癌にならないために何をすべきか、と言われたら皆さんは何と答えますか?
英国では今後、喫煙に次ぐ癌のリスクは肥満になるだろうと言われています。特に1980年代から1990年代に生まれた世代に肥満が多く、この世代が中高年に差し掛かるころから肥満に起因した癌が増えることが予想されています。
米国で肥満が問題視されるようになったのはもうしばらく前からですが、それでもこの10年の間も肥満者の割合は大人も子どもも増えているのだそうです。しかし逆にダイエットに取り組む人は減っていると言われています。それは周りの多くの人が同じように肥満しているからということが大きく影響するのだそうです。10人いれば4人は肥満、過体重まで含めれば7-8人という国ですからわかる気がします。

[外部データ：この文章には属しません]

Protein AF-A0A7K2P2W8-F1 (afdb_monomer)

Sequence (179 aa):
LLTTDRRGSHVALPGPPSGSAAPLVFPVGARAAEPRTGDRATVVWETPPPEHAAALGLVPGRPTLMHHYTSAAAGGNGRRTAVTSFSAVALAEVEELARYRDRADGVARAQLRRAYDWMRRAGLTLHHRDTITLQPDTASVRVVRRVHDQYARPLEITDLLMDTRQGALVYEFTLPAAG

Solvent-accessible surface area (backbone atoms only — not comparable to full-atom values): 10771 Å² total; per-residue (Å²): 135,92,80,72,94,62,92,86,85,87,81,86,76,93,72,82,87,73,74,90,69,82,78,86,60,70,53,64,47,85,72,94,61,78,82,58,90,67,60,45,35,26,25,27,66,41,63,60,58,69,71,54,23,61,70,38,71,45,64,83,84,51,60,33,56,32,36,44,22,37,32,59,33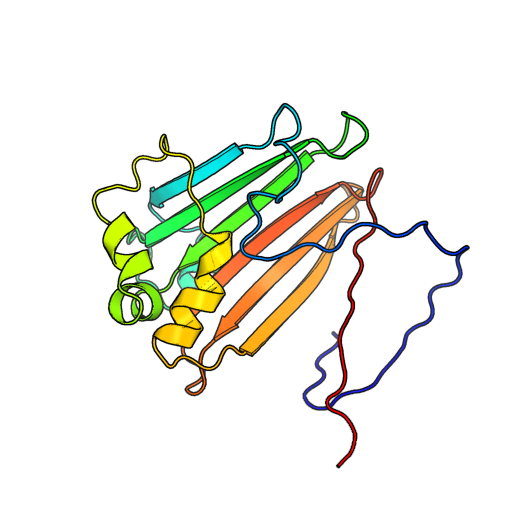,95,77,75,80,34,54,33,39,32,44,33,43,46,15,73,58,38,43,70,61,20,64,78,56,39,64,37,75,88,58,29,76,52,73,50,77,49,76,52,47,49,49,64,59,46,37,42,73,57,70,44,48,83,46,79,47,77,46,78,43,79,38,87,92,70,52,26,36,39,36,40,37,38,31,22,36,84,83,69,46,43,30,38,39,34,46,34,40,34,40,47,89,71,53,80,91,75,89,82,83,84,73,79,77,87,124

Radius of gyration: 17.01 Å; Cα contacts (8 Å, |Δi|>4): 310; chains: 1; bounding box: 49×35×45 Å

Foldseek 3Di:
DDDPPDDDDDDDDDDDDDPDDDAAQPVGADDPPDDDPFKAKAKAFAQDDPVFCVLQVHDHRHTFIKMWIWDAFPVRPKIKIKIKTFHPVLLVLQVVRVVCPVVRHRPDGDDCSCSVVSCVVSVWDKDKDWDWDQDVPQQKIWIWIWIATPVRNTTMIMIMIIRNVRDDHDDDDDDDPDD

Nearest PDB structures (foldseek):
  3f8m-assembly1_B  TM=5.788E-01  e=3.936E-05  Mycolicibacterium smegmatis MC2 155
  3bwg-assembly1_B  TM=5.324E-01  e=1.503E-04  Bacillus subtilis subsp. subtilis str. 168
  3bwg-assembly1_A  TM=5.037E-01  e=2.222E-04  Bacillus subtilis subsp. subtilis str. 168
  3u0k-assembly1_B  TM=2.174E-01  e=3.946E-01  Entacmaea quadricolor
  4ye5-assembly1_A  TM=3.089E-01  e=1.507E+00  Bifidobacterium adolescentis ATCC 15703

Secondary structure (DSSP, 8-state):
----SSS-------S-----PPPP-SS----SS---TT-EEEEEEEPPPHHHHHHTTPPTT--EEEEEEEEE-TTSS-EEEEEEEE-HHHHHH-HHHHTTTTT-EEEEEP-GGGHHHHHHHTTPPPEEEEEEEEETTTTEEEEEEEEE-TT--EEEEEEEEEEGGG-------PPPP--

Mean predicted aligned error: 9.63 Å

Structure (mmCIF, N/CA/C/O backbone):
data_AF-A0A7K2P2W8-F1
#
_entry.id   AF-A0A7K2P2W8-F1
#
loop_
_atom_site.group_PDB
_atom_site.id
_atom_site.type_symbol
_atom_site.label_atom_id
_atom_site.label_alt_id
_atom_site.label_comp_id
_atom_site.label_asym_id
_atom_site.label_entity_id
_atom_site.label_seq_id
_atom_site.pdbx_PDB_ins_code
_atom_site.Cartn_x
_atom_site.Cartn_y
_atom_site.Cartn_z
_atom_site.occupancy
_atom_site.B_iso_or_equiv
_atom_site.auth_seq_id
_atom_site.auth_comp_id
_atom_site.auth_asym_id
_atom_site.auth_atom_id
_atom_site.pdbx_PDB_model_num
ATOM 1 N N . LEU A 1 1 ? -18.563 -11.717 1.541 1.00 33.81 1 LEU A N 1
ATOM 2 C CA . LEU A 1 1 ? -17.452 -11.289 0.662 1.00 33.81 1 LEU A CA 1
ATOM 3 C C . LEU A 1 1 ? -18.077 -10.675 -0.588 1.00 33.81 1 LEU A C 1
ATOM 5 O O . LEU A 1 1 ? -18.811 -11.380 -1.263 1.00 33.81 1 LEU A O 1
ATOM 9 N N . LEU A 1 2 ? -17.881 -9.381 -0.848 1.00 33.28 2 LEU A N 1
ATOM 10 C CA . LEU A 1 2 ? -18.329 -8.742 -2.092 1.00 33.28 2 LEU A CA 1
ATOM 11 C C . LEU A 1 2 ? -17.170 -8.811 -3.090 1.00 33.28 2 LEU A C 1
ATOM 13 O O . LEU A 1 2 ? -16.181 -8.096 -2.962 1.00 33.28 2 LEU A O 1
ATOM 17 N N . THR A 1 3 ? -17.262 -9.733 -4.040 1.00 33.12 3 THR A N 1
ATOM 18 C CA . THR A 1 3 ? -16.343 -9.853 -5.177 1.00 33.12 3 THR A CA 1
ATOM 19 C C . THR A 1 3 ? -17.137 -9.520 -6.425 1.00 33.12 3 THR A C 1
ATOM 21 O O . THR A 1 3 ? -17.852 -10.367 -6.949 1.00 33.12 3 THR A O 1
ATOM 24 N N . THR A 1 4 ? -17.072 -8.265 -6.867 1.00 40.44 4 THR A N 1
ATOM 25 C CA . THR A 1 4 ? -17.749 -7.830 -8.091 1.00 40.44 4 THR A CA 1
ATOM 26 C C . THR A 1 4 ? -16.765 -7.902 -9.249 1.00 40.44 4 THR A C 1
ATOM 28 O O . THR A 1 4 ? -16.068 -6.932 -9.535 1.00 40.44 4 THR A O 1
ATOM 31 N N . ASP A 1 5 ? -16.705 -9.055 -9.909 1.00 40.06 5 ASP A N 1
ATOM 32 C CA . ASP A 1 5 ? -15.992 -9.194 -11.191 1.00 40.06 5 ASP A CA 1
ATOM 33 C C . ASP A 1 5 ? -16.825 -8.635 -12.371 1.00 40.06 5 ASP A C 1
ATOM 35 O O . ASP A 1 5 ? -16.355 -8.454 -13.489 1.00 40.06 5 ASP A O 1
ATOM 39 N N . ARG A 1 6 ? -18.083 -8.257 -12.096 1.00 36.75 6 ARG A N 1
ATOM 40 C CA . ARG A 1 6 ? -18.892 -7.301 -12.861 1.00 36.75 6 ARG A CA 1
ATOM 41 C C . ARG A 1 6 ? -19.798 -6.511 -11.914 1.00 36.75 6 ARG A C 1
ATOM 43 O O . ARG A 1 6 ? -20.210 -6.989 -10.861 1.00 36.75 6 ARG A O 1
ATOM 50 N N . ARG A 1 7 ? -20.039 -5.264 -12.305 1.00 45.88 7 ARG A N 1
ATOM 51 C CA . ARG A 1 7 ? -20.668 -4.164 -11.566 1.00 45.88 7 ARG A CA 1
ATOM 52 C C . ARG A 1 7 ? -22.131 -4.455 -11.187 1.00 45.88 7 ARG A C 1
ATOM 54 O O . ARG A 1 7 ? -22.942 -4.702 -12.070 1.00 45.88 7 ARG A O 1
ATOM 61 N N . GLY A 1 8 ? -22.461 -4.304 -9.901 1.00 39.47 8 GLY A N 1
ATOM 62 C CA . GLY A 1 8 ? -23.837 -4.125 -9.416 1.00 39.47 8 GLY A CA 1
ATOM 63 C C . GLY A 1 8 ? -24.272 -5.092 -8.313 1.00 39.47 8 GLY A C 1
ATOM 64 O O . GLY A 1 8 ? -24.695 -6.206 -8.595 1.00 39.47 8 GLY A O 1
ATOM 65 N N . SER A 1 9 ? -24.245 -4.644 -7.055 1.00 39.59 9 SER A N 1
ATOM 66 C CA . SER A 1 9 ? -25.154 -5.107 -5.990 1.00 39.59 9 SER A CA 1
ATOM 67 C C . SER A 1 9 ? -25.180 -4.053 -4.876 1.00 39.59 9 SER A C 1
ATOM 69 O O . SER A 1 9 ? -24.122 -3.683 -4.372 1.00 39.59 9 SER A O 1
ATOM 71 N N . HIS A 1 10 ? -26.362 -3.563 -4.494 1.00 41.41 10 HIS A N 1
ATOM 72 C CA . HIS A 1 10 ? -26.536 -2.633 -3.374 1.00 41.41 10 HIS A CA 1
ATOM 73 C C . HIS A 1 10 ? -27.061 -3.378 -2.144 1.00 41.41 10 HIS A C 1
ATOM 75 O O . HIS A 1 10 ? -27.997 -4.166 -2.247 1.00 41.41 10 HIS A O 1
ATOM 81 N N . VAL A 1 11 ? -26.501 -3.068 -0.975 1.00 32.31 11 VAL A N 1
ATOM 82 C CA . VAL A 1 11 ? -27.173 -3.248 0.316 1.00 32.31 11 VAL A CA 1
ATOM 83 C C . VAL A 1 11 ? -27.479 -1.845 0.824 1.00 32.31 11 VAL A C 1
ATOM 85 O O . VAL A 1 11 ? -26.560 -1.066 1.072 1.00 32.31 11 VAL A O 1
ATOM 88 N N . ALA A 1 12 ? -28.762 -1.502 0.936 1.00 38.91 12 ALA A N 1
ATOM 89 C CA . ALA A 1 12 ? -29.181 -0.300 1.642 1.00 38.91 12 ALA A CA 1
ATOM 90 C C . ALA A 1 12 ? -29.192 -0.622 3.140 1.00 38.91 12 ALA A C 1
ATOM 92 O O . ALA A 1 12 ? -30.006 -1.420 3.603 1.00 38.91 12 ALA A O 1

インドや中国といったアジアの大国でも肥満や糖尿病は爆発的に増えています。また東南アジアの国々での肥満の増加も著しくなっています。日本では男性の3割、女性の2割が肥満していますが、この10年横ばいです(20年前に比べれば多い)。ただ肥満者が多いのは40代から50代であり、今後肥満率は再上昇するのかもしれません。
肥満は肝臓、大腸、腎臓、子宮、卵巣、乳腺といった様々な臓器の癌と関係していることがわかっています。喫煙は癌の最たるリスクですが、喫煙率はもうだいぶ前から日本や欧米では下がってきており、今後は肥満が最大かつ修正可能なリスクとなるのかもしれません。
すでに太ってしまった人は痩せるしかありません。と、言うのは簡単ですが実行するのは極めて困難です。もう少し言うと、よく宣伝やテレビ番組で見るような短期間でのダイエットは実は多くの人が可能なものです。問題はその体重を3年後、5年後というところまで維持することがとても困難なことです。人から見られるのが仕事である芸能人でさえ、テレビの企画などで一生懸命痩せた体を維持できないことがそのよい例の一つと言えます。
そのため太らないことがとても大切です。多くの人は20代半ばから体重が増え始め、30代40代を通して(身も心も)育ち続けます。女性では妊娠・出産を契機に体重を増やしてしまう(戻せない)人も多くいます。20代30代で健診に来る人にも、体重が多く肝機能や中性脂肪に問題がある人を少なからず見ます。その時点で「癌のリスクが・・」と言われてもピンとこないでしょうが、将来を決めることが始まっているのは間違いありません。「格好良くいる」という目的で十分なので、体形を維持し動ける体を作りましょう。多くの人が社会人になった途端に運動することをやめてしまいますが、スポーツ(競技性のあるものや上達するのが楽しいもの)を続けることが大切です。
癌にならないためにすべきこととは、ことに若い人にとっては、格好良くいるということでもあるのです。(泥酔するとか喫煙するとかもカッコ悪いですが、これも癌のリスクでもあるんですよ)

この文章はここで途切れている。